The anomaly coupled prediction system consists of a state-of-the-art atmospheric general circulation model (AGCM) coupled to a tropical Pacific ocean general circulation model (OGCM) (Kirtman, et al., 1997). The AGCM is the same global spectral model described above but is horizontally truncated at triangular wave number 30. In the ocean model, there are 20 levels in the vertical with 16 levels in the upper 400m. The zonal resolution is 1.5° longitude and 0.5° latitude between 20°and 20°S.

The ocean and atmosphere component models have been tested separately in order to evaluate their performance when forced by observed boundary conditions. Improvements in the models and in the coupling have been incorporated into the coupled prediction system. The effects on the ocean of errors in the atmospheric model zonal wind stress have been ameliorated by using the zonal wind at the top of the atmospheric boundary layer to redefine the zonal wind stress at the surface (Huang and Shukla, 1997). An iterative procedure has been developed for further adjusting the zonal wind stress, based on the simulated SSTA errors (Kirtman and Schneider, 1996) that improves initial conditions for coupled forecasts.

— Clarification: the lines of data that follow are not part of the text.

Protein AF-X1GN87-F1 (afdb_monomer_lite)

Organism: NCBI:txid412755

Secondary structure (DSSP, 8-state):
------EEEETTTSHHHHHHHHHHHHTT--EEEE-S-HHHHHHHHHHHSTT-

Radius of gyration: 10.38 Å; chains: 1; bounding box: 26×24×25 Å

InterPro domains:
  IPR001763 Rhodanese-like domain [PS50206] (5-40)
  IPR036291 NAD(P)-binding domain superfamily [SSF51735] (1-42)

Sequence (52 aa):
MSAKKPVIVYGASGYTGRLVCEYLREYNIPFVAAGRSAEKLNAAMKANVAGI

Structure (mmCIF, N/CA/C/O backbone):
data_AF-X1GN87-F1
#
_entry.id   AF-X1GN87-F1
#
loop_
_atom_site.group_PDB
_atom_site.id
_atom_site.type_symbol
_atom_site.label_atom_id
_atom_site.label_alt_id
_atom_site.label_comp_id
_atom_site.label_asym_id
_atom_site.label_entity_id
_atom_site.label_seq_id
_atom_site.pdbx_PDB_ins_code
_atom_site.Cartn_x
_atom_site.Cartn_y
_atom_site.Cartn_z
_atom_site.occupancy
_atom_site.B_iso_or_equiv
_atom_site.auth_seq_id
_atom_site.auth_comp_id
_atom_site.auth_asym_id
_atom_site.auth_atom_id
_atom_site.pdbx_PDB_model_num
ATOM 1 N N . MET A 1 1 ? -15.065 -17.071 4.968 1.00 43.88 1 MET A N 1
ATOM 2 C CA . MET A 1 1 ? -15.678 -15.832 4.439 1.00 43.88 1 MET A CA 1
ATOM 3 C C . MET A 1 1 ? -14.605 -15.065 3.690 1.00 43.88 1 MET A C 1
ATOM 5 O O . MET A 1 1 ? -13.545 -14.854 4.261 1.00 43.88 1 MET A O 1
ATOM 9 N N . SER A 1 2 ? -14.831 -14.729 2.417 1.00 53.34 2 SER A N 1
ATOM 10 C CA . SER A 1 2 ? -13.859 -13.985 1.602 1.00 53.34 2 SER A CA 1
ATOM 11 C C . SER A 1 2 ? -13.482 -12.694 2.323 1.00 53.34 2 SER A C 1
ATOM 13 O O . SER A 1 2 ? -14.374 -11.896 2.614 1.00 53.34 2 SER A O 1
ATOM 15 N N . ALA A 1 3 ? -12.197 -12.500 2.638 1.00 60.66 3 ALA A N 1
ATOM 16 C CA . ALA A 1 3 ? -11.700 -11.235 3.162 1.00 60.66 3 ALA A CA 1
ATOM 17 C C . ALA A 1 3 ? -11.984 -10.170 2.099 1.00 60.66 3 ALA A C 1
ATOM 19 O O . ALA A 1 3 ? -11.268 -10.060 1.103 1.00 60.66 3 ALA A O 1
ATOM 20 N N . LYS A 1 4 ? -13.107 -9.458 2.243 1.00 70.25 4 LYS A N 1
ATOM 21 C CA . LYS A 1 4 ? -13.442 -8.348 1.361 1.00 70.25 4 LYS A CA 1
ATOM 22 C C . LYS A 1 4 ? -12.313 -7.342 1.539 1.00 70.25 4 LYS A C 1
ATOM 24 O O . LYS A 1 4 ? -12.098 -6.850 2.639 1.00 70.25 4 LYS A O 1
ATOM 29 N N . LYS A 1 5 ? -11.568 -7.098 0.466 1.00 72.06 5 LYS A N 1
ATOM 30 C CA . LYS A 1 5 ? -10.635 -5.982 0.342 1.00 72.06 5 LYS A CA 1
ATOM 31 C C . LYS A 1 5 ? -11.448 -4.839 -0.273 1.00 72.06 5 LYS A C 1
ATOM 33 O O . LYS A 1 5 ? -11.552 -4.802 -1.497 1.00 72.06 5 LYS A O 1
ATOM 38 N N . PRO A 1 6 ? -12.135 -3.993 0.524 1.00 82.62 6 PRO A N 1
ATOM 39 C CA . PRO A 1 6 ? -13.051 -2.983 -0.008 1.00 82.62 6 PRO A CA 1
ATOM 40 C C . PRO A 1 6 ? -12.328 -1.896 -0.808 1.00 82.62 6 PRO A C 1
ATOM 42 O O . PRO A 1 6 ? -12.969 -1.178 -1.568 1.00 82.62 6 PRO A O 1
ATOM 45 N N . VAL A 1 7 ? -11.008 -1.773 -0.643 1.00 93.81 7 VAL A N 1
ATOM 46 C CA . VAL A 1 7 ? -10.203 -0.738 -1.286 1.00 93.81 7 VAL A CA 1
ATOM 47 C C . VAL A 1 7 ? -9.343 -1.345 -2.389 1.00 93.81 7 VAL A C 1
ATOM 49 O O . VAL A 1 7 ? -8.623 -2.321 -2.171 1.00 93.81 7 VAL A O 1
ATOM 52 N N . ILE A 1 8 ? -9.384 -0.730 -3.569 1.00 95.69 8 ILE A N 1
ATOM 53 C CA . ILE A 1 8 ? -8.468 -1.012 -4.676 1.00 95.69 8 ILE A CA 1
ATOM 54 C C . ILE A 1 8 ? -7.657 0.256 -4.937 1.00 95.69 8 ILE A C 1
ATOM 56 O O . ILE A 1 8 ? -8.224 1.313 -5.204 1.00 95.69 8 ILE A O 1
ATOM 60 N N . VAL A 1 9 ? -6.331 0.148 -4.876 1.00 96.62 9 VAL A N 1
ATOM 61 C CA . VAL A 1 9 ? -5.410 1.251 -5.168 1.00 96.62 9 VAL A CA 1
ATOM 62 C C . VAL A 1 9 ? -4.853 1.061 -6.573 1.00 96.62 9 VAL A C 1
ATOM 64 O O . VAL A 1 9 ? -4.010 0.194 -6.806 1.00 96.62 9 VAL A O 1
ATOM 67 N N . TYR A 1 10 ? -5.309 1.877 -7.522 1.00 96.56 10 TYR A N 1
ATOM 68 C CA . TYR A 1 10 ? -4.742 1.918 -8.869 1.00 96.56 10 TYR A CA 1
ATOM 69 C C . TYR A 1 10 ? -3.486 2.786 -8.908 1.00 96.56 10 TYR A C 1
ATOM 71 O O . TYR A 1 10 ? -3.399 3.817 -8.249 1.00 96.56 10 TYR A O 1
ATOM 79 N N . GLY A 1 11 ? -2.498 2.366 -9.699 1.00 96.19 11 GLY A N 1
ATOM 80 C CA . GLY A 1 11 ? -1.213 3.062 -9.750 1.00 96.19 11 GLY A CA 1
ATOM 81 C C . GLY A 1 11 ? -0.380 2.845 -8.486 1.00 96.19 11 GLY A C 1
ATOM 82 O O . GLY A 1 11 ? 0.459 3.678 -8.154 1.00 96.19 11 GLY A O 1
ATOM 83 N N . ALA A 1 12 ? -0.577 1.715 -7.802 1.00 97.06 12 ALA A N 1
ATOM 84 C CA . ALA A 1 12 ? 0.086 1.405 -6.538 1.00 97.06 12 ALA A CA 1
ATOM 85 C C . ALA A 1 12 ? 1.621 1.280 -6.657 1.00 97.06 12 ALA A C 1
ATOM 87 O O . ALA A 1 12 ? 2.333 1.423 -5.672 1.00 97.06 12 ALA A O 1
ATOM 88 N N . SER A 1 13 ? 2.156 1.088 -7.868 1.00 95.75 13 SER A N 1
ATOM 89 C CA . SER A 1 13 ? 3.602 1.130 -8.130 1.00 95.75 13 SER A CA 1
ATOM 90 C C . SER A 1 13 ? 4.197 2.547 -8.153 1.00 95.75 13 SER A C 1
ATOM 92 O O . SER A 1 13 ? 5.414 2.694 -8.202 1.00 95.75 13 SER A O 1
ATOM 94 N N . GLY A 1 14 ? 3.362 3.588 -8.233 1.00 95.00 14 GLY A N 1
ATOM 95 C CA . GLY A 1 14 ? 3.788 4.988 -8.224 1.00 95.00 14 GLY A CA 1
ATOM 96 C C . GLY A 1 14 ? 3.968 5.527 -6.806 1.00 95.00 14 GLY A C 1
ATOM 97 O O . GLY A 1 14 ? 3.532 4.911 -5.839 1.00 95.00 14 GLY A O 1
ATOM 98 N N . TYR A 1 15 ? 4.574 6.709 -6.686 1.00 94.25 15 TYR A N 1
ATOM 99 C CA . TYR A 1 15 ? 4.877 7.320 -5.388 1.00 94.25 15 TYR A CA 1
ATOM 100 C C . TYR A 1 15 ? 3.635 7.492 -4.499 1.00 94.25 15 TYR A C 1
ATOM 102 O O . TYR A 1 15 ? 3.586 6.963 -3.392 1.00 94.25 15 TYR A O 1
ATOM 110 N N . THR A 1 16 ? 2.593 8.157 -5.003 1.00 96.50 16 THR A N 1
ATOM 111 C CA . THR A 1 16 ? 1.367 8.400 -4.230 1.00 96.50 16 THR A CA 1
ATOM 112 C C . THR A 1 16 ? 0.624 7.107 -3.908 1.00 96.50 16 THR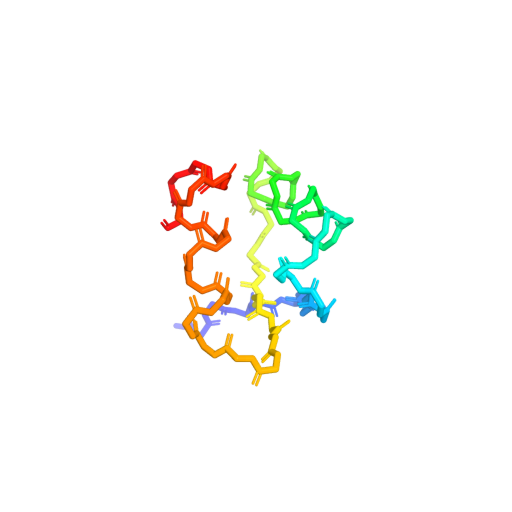 A C 1
ATOM 114 O O . THR A 1 16 ? 0.206 6.908 -2.773 1.00 96.50 16 THR A O 1
ATOM 117 N N . GLY A 1 17 ? 0.488 6.199 -4.881 1.00 96.31 17 GLY A N 1
ATOM 118 C CA . GLY A 1 17 ? -0.196 4.922 -4.664 1.00 96.31 17 GLY A CA 1
ATOM 119 C C . GLY A 1 17 ? 0.486 4.073 -3.590 1.00 96.31 17 GLY A C 1
ATOM 120 O O . GLY A 1 17 ? -0.189 3.448 -2.778 1.00 96.31 17 GLY A O 1
ATOM 121 N N . ARG A 1 18 ? 1.818 4.113 -3.535 1.00 95.50 18 ARG A N 1
ATOM 122 C CA . ARG A 1 18 ? 2.625 3.444 -2.517 1.00 95.50 18 ARG A CA 1
ATOM 123 C C . ARG A 1 18 ? 2.413 4.018 -1.12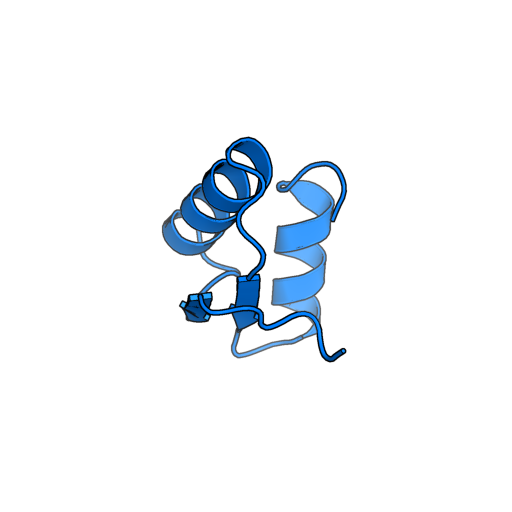1 1.00 95.50 18 ARG A C 1
ATOM 125 O O . ARG A 1 18 ? 2.139 3.247 -0.210 1.00 95.50 18 ARG A O 1
ATOM 132 N N . LEU A 1 19 ? 2.434 5.345 -0.975 1.00 96.25 19 LEU A N 1
ATOM 133 C CA . LEU A 1 19 ? 2.111 6.000 0.297 1.00 96.25 19 LEU A CA 1
ATOM 134 C C . LEU A 1 19 ? 0.707 5.619 0.781 1.00 96.25 19 LEU A C 1
ATOM 136 O O . LEU A 1 19 ? 0.526 5.273 1.943 1.00 96.25 19 LEU A O 1
ATOM 140 N N . VAL A 1 20 ? -0.286 5.596 -0.114 1.00 96.75 20 VAL A N 1
ATOM 141 C CA . VAL A 1 20 ? -1.639 5.138 0.244 1.00 96.75 20 VAL A CA 1
ATOM 142 C C . VAL A 1 20 ? -1.614 3.694 0.759 1.00 96.75 20 VAL A C 1
ATOM 144 O O . VAL A 1 20 ? -2.247 3.400 1.768 1.00 96.75 20 VAL A O 1
ATOM 147 N N . CYS A 1 21 ? -0.863 2.797 0.113 1.00 96.44 21 CYS A N 1
ATOM 148 C CA . CYS A 1 21 ? -0.720 1.408 0.559 1.00 96.44 21 CYS A CA 1
ATOM 149 C C . CYS A 1 21 ? -0.061 1.300 1.948 1.00 96.44 21 CYS A C 1
ATOM 151 O O . CYS A 1 21 ? -0.490 0.479 2.759 1.00 96.44 21 CYS A O 1
ATOM 153 N N . GLU A 1 22 ? 0.940 2.136 2.242 1.00 95.44 22 GLU A N 1
ATOM 154 C CA . GLU A 1 22 ? 1.612 2.192 3.550 1.00 95.44 22 GLU A CA 1
ATOM 155 C C . GLU A 1 22 ? 0.645 2.551 4.679 1.00 95.44 22 GLU A C 1
ATOM 157 O O . GLU A 1 22 ? 0.593 1.835 5.685 1.00 95.44 22 GLU A O 1
ATOM 162 N N . TYR A 1 23 ? -0.168 3.590 4.479 1.00 95.69 23 TYR A N 1
ATOM 163 C CA . TYR A 1 23 ? -1.162 4.018 5.461 1.00 95.69 23 TYR A CA 1
ATOM 164 C C . TYR A 1 23 ? -2.328 3.036 5.579 1.00 95.69 23 TYR A C 1
ATOM 166 O O . TYR A 1 23 ? -2.740 2.717 6.689 1.00 95.69 23 TYR A O 1
ATOM 174 N N . LEU A 1 24 ? -2.844 2.486 4.472 1.00 94.94 24 LEU A N 1
ATOM 175 C CA . LEU A 1 24 ? -3.888 1.454 4.537 1.00 94.94 24 LEU A CA 1
ATOM 176 C C . LEU A 1 24 ? -3.428 0.252 5.370 1.00 94.94 24 LEU A C 1
ATOM 178 O O . LEU A 1 24 ? -4.195 -0.262 6.182 1.00 94.94 24 LEU A O 1
ATOM 182 N N . ARG A 1 25 ? -2.163 -0.153 5.219 1.00 92.56 25 ARG A N 1
ATOM 183 C CA . ARG A 1 25 ? -1.543 -1.180 6.058 1.00 92.56 25 ARG A CA 1
ATOM 184 C C . ARG A 1 25 ? -1.432 -0.734 7.521 1.00 92.56 25 ARG A C 1
ATOM 186 O O . ARG A 1 25 ? -1.809 -1.504 8.395 1.00 92.56 25 ARG A O 1
ATOM 193 N N . GLU A 1 26 ? -0.952 0.478 7.798 1.00 94.44 26 GLU A N 1
ATOM 194 C CA . GLU A 1 26 ? -0.847 1.015 9.168 1.00 94.44 26 GLU A CA 1
ATOM 195 C C . GLU A 1 26 ? -2.200 1.035 9.898 1.00 94.44 26 GLU A C 1
ATOM 197 O O . GLU A 1 26 ? -2.287 0.671 11.069 1.00 94.44 26 GLU A O 1
ATOM 202 N N . TYR A 1 27 ? -3.274 1.360 9.179 1.00 94.06 27 TYR A N 1
ATOM 203 C CA . TYR A 1 27 ? -4.641 1.354 9.698 1.00 94.06 27 TYR A CA 1
ATOM 204 C C . TYR A 1 27 ? -5.312 -0.028 9.682 1.00 94.06 27 TYR A C 1
ATOM 206 O O . TYR A 1 27 ? -6.484 -0.136 10.037 1.00 94.06 27 TYR A O 1
ATOM 214 N N . ASN A 1 28 ? -4.601 -1.092 9.291 1.00 91.75 28 ASN A N 1
ATOM 215 C CA . ASN A 1 28 ? -5.132 -2.453 9.158 1.00 91.75 28 ASN A CA 1
ATOM 216 C C . ASN A 1 28 ? -6.353 -2.552 8.221 1.00 91.75 28 ASN A C 1
ATOM 218 O O . ASN A 1 28 ? -7.243 -3.382 8.410 1.00 91.75 28 ASN A O 1
ATOM 222 N N . ILE A 1 29 ? -6.400 -1.708 7.189 1.00 92.75 29 ILE A N 1
ATOM 223 C CA . ILE A 1 29 ? -7.464 -1.703 6.187 1.00 92.75 29 ILE A CA 1
ATOM 224 C C . ILE A 1 29 ? -7.060 -2.648 5.049 1.00 92.75 29 ILE A C 1
ATOM 226 O O . ILE A 1 29 ? -6.075 -2.386 4.363 1.00 92.75 29 ILE A O 1
ATOM 230 N N . PRO A 1 30 ? -7.800 -3.739 4.790 1.00 92.50 30 PRO A N 1
ATOM 231 C CA . PRO A 1 30 ? -7.459 -4.672 3.721 1.00 92.50 30 PRO A CA 1
ATOM 232 C C . PRO A 1 30 ? -7.676 -4.0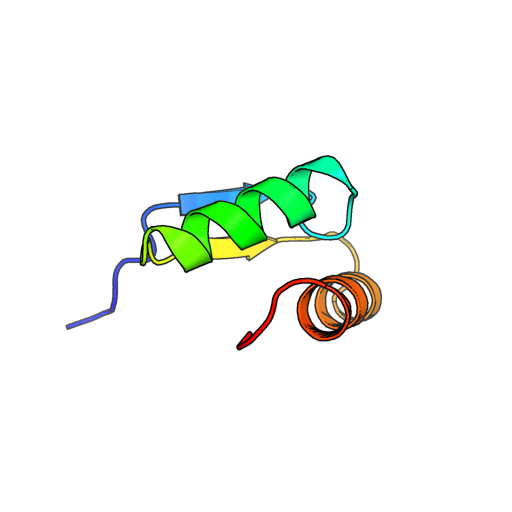48 2.333 1.00 92.50 30 PRO A C 1
ATOM 234 O O . PRO A 1 30 ? -8.743 -3.503 2.043 1.00 92.50 30 PRO A O 1
ATOM 237 N N . PHE A 1 31 ? -6.692 -4.184 1.438 1.00 93.56 31 PHE A N 1
ATOM 238 C CA . PHE A 1 31 ? -6.744 -3.590 0.096 1.00 93.56 31 PHE A CA 1
ATOM 239 C C . PHE A 1 31 ? -6.110 -4.463 -0.999 1.00 93.56 31 PHE A C 1
ATOM 241 O O . PHE A 1 31 ? -5.378 -5.422 -0.732 1.00 93.56 31 PHE A O 1
ATOM 248 N N . VAL A 1 32 ? -6.416 -4.128 -2.255 1.00 95.19 32 VAL A N 1
ATOM 249 C CA . VAL A 1 32 ? -5.765 -4.654 -3.463 1.00 95.19 32 VAL A CA 1
ATOM 250 C C . VAL A 1 32 ? -4.892 -3.561 -4.073 1.00 95.19 32 VAL A C 1
ATOM 252 O O . VAL A 1 32 ? -5.394 -2.507 -4.457 1.00 95.19 32 VAL A O 1
ATOM 255 N N . ALA A 1 33 ? -3.594 -3.821 -4.206 1.00 95.75 33 ALA A N 1
ATOM 256 C CA . ALA A 1 33 ? -2.693 -2.980 -4.984 1.00 95.75 33 ALA A CA 1
ATOM 257 C C . ALA A 1 33 ? -2.772 -3.378 -6.465 1.00 95.75 33 ALA A C 1
ATOM 259 O O . ALA A 1 33 ? -2.581 -4.546 -6.800 1.00 95.75 33 ALA A O 1
ATOM 260 N N . ALA A 1 34 ? -3.040 -2.422 -7.354 1.00 96.50 34 ALA A N 1
ATOM 261 C CA . ALA A 1 34 ? -3.155 -2.655 -8.789 1.00 96.50 34 ALA A CA 1
ATOM 262 C C . ALA A 1 34 ? -2.200 -1.747 -9.579 1.00 96.50 34 ALA A C 1
ATOM 264 O O . ALA A 1 34 ? -2.083 -0.541 -9.338 1.00 96.50 34 ALA A O 1
ATOM 265 N N . GLY A 1 35 ? -1.520 -2.328 -10.566 1.00 95.75 35 GLY A N 1
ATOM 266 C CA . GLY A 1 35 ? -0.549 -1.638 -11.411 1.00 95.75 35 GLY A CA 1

The prediction system has been verified in 180 hindcast experiments and been shown to give useful forecasts of tropical eastern Pacific SST for lead times up to 12 months. While the temporal evolution of the SSTA is consistent with the observations, some of the details of the spatial structure are in error. In order to improve the spatial structure of the predicted SSTA a statistical projection has been applied to produce a global SSTA.